Here’s everything I’ve learned so far from my left hand experiment:

1. It’s hard to write with your wrong hand.

There’s a paradox here. Since the act of writing itself is harder, it’s actually easier to get something written. It’s easier to find the words to write.

2. Writing with your wrong hand is hilarious.

You feel like a child. You have very little control over the tidiness of what’s being written. Your opposite hand is probably doing a dance of it’s own that you also have no control over. If you are having trouble enjoying the process of writing, try doing it with your wrong hand.

3. You become a better writer.

Well, you evolve as a writer at least.

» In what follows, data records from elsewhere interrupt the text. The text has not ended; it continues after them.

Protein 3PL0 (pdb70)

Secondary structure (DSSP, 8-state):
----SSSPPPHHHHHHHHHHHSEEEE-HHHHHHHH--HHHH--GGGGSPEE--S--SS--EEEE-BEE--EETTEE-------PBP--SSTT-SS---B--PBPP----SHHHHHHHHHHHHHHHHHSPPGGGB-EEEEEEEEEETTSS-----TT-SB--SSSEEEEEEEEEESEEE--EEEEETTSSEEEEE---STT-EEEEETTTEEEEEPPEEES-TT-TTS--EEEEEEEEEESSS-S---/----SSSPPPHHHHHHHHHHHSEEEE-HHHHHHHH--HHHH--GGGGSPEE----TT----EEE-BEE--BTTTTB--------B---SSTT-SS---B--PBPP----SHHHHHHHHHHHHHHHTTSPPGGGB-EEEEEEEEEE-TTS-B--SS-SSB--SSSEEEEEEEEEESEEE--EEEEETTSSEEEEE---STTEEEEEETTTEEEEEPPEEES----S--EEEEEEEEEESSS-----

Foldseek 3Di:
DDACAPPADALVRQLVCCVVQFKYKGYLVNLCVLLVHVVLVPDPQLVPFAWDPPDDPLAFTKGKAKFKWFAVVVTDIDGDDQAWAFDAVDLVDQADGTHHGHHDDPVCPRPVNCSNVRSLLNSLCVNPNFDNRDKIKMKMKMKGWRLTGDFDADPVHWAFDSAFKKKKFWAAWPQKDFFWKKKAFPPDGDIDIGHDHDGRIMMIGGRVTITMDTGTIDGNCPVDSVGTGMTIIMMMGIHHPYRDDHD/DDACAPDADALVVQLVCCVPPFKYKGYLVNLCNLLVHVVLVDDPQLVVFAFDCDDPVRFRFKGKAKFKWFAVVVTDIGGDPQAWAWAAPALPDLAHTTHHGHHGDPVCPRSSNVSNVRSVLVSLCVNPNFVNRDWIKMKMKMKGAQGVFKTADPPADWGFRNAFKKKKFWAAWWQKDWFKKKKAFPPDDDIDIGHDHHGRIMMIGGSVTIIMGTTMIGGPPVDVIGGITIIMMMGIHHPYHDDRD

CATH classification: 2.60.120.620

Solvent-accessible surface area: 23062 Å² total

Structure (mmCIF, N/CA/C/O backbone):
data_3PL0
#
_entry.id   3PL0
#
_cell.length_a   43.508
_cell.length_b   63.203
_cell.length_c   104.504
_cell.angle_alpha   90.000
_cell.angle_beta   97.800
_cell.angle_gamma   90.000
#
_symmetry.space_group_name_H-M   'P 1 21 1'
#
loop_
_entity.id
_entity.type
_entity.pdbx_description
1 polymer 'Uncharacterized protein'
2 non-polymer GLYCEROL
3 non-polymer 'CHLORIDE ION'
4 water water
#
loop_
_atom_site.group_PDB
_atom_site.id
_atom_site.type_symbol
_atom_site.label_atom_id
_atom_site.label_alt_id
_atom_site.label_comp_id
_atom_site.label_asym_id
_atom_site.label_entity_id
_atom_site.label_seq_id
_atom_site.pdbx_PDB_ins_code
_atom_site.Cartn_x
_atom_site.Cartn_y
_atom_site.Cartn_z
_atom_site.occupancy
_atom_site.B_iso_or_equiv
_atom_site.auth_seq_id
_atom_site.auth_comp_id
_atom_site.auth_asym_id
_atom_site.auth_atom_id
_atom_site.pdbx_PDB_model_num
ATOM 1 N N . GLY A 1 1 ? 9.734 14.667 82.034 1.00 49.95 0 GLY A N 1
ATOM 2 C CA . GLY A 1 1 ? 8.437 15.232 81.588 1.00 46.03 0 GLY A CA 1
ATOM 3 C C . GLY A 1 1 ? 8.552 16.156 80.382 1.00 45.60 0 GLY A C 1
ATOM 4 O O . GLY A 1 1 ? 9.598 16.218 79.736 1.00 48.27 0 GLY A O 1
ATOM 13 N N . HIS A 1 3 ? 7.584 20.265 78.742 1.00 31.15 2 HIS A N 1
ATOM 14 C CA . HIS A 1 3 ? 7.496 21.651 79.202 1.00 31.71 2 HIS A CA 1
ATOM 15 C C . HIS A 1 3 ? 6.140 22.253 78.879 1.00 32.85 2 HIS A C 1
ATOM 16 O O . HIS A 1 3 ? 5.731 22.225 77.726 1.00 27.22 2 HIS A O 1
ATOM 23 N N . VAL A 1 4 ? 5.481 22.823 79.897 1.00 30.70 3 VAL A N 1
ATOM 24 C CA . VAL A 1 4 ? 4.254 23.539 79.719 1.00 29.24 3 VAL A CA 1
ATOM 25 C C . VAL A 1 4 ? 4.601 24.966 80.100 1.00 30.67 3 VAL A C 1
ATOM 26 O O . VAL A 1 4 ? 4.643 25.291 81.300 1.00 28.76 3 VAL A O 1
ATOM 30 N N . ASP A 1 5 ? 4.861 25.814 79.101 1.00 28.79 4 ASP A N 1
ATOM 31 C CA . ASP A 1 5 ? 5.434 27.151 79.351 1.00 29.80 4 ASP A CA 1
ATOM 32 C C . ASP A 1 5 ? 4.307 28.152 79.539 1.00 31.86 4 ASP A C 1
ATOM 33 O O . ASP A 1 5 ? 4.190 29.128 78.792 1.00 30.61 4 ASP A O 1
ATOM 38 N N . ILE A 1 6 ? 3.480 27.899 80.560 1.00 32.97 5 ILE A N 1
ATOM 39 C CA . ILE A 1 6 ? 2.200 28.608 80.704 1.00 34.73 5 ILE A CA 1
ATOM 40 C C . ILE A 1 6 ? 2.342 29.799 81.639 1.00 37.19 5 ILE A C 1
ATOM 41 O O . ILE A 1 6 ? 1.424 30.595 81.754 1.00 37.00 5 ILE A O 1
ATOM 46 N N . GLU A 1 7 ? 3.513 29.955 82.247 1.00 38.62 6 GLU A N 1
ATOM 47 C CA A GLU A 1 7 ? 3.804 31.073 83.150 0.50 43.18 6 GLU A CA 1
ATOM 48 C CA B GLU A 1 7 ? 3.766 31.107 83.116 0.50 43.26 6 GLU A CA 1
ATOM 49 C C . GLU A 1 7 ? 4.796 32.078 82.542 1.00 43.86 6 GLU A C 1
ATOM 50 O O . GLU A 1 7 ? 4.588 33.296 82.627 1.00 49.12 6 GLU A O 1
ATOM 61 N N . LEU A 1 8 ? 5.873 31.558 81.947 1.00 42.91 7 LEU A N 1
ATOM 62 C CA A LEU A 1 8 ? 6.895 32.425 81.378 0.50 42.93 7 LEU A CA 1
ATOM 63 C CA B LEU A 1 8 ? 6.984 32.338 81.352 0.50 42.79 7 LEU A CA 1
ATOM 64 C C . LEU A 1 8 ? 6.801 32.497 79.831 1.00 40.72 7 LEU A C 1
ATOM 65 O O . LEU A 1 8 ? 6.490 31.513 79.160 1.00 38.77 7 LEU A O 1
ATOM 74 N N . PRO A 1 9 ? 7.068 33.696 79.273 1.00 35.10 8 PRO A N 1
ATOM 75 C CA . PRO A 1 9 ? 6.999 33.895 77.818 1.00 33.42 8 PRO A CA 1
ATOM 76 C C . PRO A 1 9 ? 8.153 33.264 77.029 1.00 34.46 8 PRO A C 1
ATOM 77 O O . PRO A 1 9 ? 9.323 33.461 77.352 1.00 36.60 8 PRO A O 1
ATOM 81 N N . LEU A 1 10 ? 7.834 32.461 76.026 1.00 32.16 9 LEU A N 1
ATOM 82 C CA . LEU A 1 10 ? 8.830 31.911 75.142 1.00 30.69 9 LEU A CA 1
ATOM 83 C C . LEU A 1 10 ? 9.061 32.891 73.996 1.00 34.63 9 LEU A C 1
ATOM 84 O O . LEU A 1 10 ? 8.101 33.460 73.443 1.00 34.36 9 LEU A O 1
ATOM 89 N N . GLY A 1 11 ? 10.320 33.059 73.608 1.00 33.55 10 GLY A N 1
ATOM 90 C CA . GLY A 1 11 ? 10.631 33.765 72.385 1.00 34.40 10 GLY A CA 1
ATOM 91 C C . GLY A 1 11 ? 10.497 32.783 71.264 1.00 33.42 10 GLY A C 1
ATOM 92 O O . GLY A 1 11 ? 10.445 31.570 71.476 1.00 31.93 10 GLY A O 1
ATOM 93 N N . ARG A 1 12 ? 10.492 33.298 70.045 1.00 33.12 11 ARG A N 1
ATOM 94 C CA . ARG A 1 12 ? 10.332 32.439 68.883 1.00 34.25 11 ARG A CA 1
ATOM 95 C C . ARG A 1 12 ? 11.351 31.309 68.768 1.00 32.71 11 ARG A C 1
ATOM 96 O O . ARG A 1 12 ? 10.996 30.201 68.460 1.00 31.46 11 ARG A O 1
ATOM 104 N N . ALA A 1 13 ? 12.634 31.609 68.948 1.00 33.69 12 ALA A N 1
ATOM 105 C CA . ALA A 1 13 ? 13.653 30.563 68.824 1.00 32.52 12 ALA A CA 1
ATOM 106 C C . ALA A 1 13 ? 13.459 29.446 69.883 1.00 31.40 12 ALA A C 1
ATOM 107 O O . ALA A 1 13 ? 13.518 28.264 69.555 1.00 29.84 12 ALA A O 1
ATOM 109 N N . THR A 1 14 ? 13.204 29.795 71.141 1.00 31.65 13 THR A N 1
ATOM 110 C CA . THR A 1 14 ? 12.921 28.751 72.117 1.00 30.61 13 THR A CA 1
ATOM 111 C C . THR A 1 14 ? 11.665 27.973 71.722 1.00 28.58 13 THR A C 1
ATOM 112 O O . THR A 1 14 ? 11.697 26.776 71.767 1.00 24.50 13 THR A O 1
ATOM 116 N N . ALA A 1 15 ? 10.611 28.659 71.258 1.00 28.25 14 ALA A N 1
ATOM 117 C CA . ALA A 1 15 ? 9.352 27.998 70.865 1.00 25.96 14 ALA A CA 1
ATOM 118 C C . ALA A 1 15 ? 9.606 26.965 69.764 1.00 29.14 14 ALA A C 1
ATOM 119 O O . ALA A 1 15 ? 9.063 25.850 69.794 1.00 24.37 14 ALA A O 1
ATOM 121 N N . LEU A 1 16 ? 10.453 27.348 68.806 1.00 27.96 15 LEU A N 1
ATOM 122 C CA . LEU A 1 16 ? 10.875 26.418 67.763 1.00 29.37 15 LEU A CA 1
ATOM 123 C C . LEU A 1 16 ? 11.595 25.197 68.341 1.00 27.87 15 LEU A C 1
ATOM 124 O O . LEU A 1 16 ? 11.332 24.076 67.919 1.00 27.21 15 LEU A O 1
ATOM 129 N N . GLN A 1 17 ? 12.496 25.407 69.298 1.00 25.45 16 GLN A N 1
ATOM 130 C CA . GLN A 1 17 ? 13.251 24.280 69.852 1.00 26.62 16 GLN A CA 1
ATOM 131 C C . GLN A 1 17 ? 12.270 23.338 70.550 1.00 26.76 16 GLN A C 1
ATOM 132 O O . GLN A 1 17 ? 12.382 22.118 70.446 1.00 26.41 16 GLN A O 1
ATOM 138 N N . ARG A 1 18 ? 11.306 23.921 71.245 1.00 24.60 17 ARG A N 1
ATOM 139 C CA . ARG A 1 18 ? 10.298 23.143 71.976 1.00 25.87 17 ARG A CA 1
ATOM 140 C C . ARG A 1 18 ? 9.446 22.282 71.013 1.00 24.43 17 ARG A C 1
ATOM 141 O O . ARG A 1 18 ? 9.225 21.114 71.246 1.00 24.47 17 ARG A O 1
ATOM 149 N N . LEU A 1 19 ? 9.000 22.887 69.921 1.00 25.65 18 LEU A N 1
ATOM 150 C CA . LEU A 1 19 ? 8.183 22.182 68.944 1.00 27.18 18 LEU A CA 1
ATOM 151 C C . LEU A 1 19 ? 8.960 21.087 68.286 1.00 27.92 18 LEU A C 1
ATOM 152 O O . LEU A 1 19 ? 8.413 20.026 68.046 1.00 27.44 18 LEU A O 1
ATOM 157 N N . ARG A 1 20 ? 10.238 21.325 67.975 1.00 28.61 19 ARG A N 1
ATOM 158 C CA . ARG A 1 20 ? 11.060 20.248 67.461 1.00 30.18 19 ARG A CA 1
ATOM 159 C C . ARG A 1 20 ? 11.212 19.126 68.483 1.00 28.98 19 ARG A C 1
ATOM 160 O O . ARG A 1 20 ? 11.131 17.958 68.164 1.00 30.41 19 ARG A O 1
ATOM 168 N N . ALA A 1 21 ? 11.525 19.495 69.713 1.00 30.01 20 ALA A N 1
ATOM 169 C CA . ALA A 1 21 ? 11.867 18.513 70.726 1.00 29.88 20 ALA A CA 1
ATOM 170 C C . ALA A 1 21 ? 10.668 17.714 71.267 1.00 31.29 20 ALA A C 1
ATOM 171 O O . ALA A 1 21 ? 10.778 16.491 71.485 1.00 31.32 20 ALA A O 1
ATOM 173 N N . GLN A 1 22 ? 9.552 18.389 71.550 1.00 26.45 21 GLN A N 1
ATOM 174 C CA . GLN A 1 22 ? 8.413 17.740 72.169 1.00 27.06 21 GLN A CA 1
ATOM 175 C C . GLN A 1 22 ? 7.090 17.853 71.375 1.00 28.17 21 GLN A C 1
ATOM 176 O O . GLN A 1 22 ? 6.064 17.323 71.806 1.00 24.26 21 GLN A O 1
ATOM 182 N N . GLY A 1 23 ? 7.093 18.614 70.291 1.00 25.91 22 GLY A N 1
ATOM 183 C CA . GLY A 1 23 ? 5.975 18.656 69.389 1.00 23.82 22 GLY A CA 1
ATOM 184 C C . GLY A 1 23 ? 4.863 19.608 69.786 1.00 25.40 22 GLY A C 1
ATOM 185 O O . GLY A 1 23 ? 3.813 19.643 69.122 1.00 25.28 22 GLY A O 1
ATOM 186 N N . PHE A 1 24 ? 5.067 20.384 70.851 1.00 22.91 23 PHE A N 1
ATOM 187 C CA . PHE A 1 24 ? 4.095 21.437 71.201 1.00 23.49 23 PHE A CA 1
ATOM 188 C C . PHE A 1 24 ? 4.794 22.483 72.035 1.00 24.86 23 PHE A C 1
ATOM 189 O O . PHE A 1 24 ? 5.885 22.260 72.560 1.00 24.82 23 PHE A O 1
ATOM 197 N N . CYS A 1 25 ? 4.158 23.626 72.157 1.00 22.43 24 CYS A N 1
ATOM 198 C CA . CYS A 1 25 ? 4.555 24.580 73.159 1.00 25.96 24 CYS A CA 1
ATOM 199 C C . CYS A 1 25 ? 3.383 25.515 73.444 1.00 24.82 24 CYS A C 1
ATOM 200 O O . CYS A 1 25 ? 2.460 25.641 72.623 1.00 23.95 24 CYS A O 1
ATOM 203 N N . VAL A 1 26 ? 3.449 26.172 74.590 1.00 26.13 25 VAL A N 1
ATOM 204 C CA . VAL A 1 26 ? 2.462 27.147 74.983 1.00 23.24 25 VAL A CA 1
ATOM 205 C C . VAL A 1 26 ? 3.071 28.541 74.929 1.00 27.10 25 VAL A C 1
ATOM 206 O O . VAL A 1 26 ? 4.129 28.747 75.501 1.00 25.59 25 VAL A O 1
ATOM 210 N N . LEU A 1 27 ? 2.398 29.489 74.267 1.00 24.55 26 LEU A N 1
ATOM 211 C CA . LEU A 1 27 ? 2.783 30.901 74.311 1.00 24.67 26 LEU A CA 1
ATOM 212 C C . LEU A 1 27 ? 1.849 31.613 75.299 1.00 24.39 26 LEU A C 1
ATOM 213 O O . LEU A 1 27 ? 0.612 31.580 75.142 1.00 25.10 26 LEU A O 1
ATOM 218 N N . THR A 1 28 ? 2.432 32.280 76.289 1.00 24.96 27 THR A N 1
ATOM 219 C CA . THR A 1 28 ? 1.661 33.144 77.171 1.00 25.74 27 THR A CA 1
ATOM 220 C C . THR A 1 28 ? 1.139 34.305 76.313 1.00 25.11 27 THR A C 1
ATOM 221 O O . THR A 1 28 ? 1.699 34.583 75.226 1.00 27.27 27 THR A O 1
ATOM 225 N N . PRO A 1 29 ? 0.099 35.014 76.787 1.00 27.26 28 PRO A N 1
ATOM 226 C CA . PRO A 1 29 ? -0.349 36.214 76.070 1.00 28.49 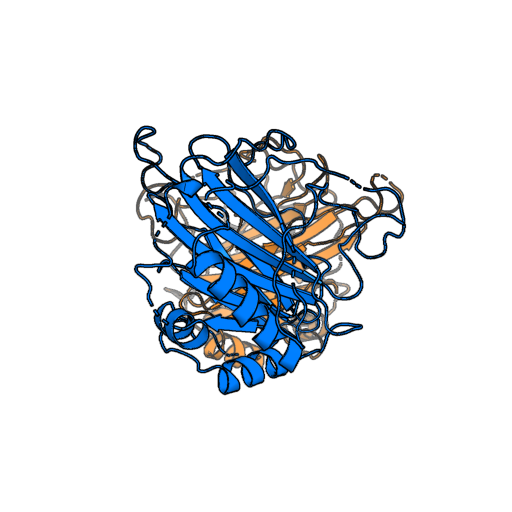28 PRO A CA 1
ATOM 227 C C . PRO A 1 29 ? 0.779 37.217 75.805 1.00 30.18 28 PRO A C 1
ATOM 228 O O . PRO A 1 29 ? 0.811 37.830 74.750 1.00 31.54 28 PRO A O 1
ATOM 232 N N . ALA A 1 30 ? 1.720 37.371 76.726 1.00 29.79 29 ALA A N 1
ATOM 233 C CA . ALA A 1 30 ? 2.842 38.250 76.467 1.00 31.78 29 ALA A CA 1
ATOM 234 C C . ALA A 1 30 ? 3.721 37.714 75.305 1.00 30.80 29 ALA A C 1
ATOM 235 O O . ALA A 1 30 ? 4.163 38.492 74.441 1.00 31.94 29 ALA A O 1
ATOM 237 N N . ALA A 1 31 ? 3.968 36.404 75.265 1.00 29.72 30 ALA A N 1
ATOM 238 C CA . ALA A 1 31 ? 4.746 35.807 74.181 1.00 29.16 30 ALA A CA 1
ATOM 239 C C . ALA A 1 31 ? 4.051 36.009 72.829 1.00 28.81 30 ALA A C 1
ATOM 240 O O . ALA A 1 31 ? 4.723 36.283 71.835 1.00 28.71 30 ALA A O 1
ATOM 242 N N . LEU A 1 32 ? 2.721 35.923 72.800 1.00 29.95 31 LEU A N 1
ATOM 243 C CA . LEU A 1 32 ? 1.941 36.195 71.590 1.00 27.55 31 LEU A CA 1
ATOM 244 C C . LEU A 1 32 ? 2.066 37.626 71.111 1.00 30.22 31 LEU A C 1
ATOM 245 O O . LEU A 1 32 ? 2.276 37.888 69.908 1.00 31.11 31 LEU A O 1
ATOM 250 N N . GLU A 1 33 ? 1.974 38.556 72.042 1.00 30.94 32 GLU A N 1
ATOM 251 C CA . GLU A 1 33 ? 2.246 39.967 71.739 1.00 34.33 32 GLU A CA 1
ATOM 252 C C . GLU A 1 33 ? 3.613 40.192 71.108 1.00 32.87 32 GLU A C 1
ATOM 253 O O . GLU A 1 33 ? 3.749 40.888 70.120 1.00 31.87 32 GLU A O 1
ATOM 259 N N . THR A 1 34 ? 4.634 39.627 71.728 1.00 32.59 33 THR A N 1
ATOM 260 C CA . THR A 1 34 ? 5.984 39.730 71.220 1.00 35.00 33 THR A CA 1
ATOM 261 C C . THR A 1 34 ? 6.102 39.059 69.853 1.00 34.60 33 THR A C 1
ATOM 262 O O . THR A 1 34 ? 6.667 39.651 68.949 1.00 34.21 33 THR A O 1
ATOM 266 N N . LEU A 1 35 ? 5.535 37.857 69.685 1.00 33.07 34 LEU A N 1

When you evolve you tend to get better.

4. You write slower.

It’s impossible to write fast when you’re using your wrong hand. Really though, you end up writing at an optimal pace for thinking. You have just enough time to think of what word should come next, but not enough time to over think it.

5. You write longer.

Since you’re itching the other side of your brain, writing feels good. Since the writing feels good, you keep on doing it. You don’t care that you have nothing to write about and just want to continue writing no matter what you’re putting down on the page.

6. When you look back at what you’ve written, you’re pleasantly surprised.

You may even like what you’ve written. This is probably because you’re less attached to what was written. Your writing has become less subjective. When you look at the writing, it doesn’t even look like you wrote it. Plus, since you’re writing more, whatever you write becomes a smaller drop in a larger bucket.

7. You have a new motivation and measure for the quality of your writing.

You’re no longer just concerned with what you’ve written, but how well what you’ve written looks. You’re just trying to make sure you stay within the lines. You could even say that you now have a renewed purpose for writing, which means that you will do more of it, which in turn, again, means that your writing gets better.

Look at that! I’ve managed to include an odd numbered list in a blog post and in the process came up with a catchy title which has it’s promise fulfilled within the post.

It seems like the primary reason to learn to write with your wrong hand is the same reason to start a blog. It will motivate you to write more. And that’s how you get better.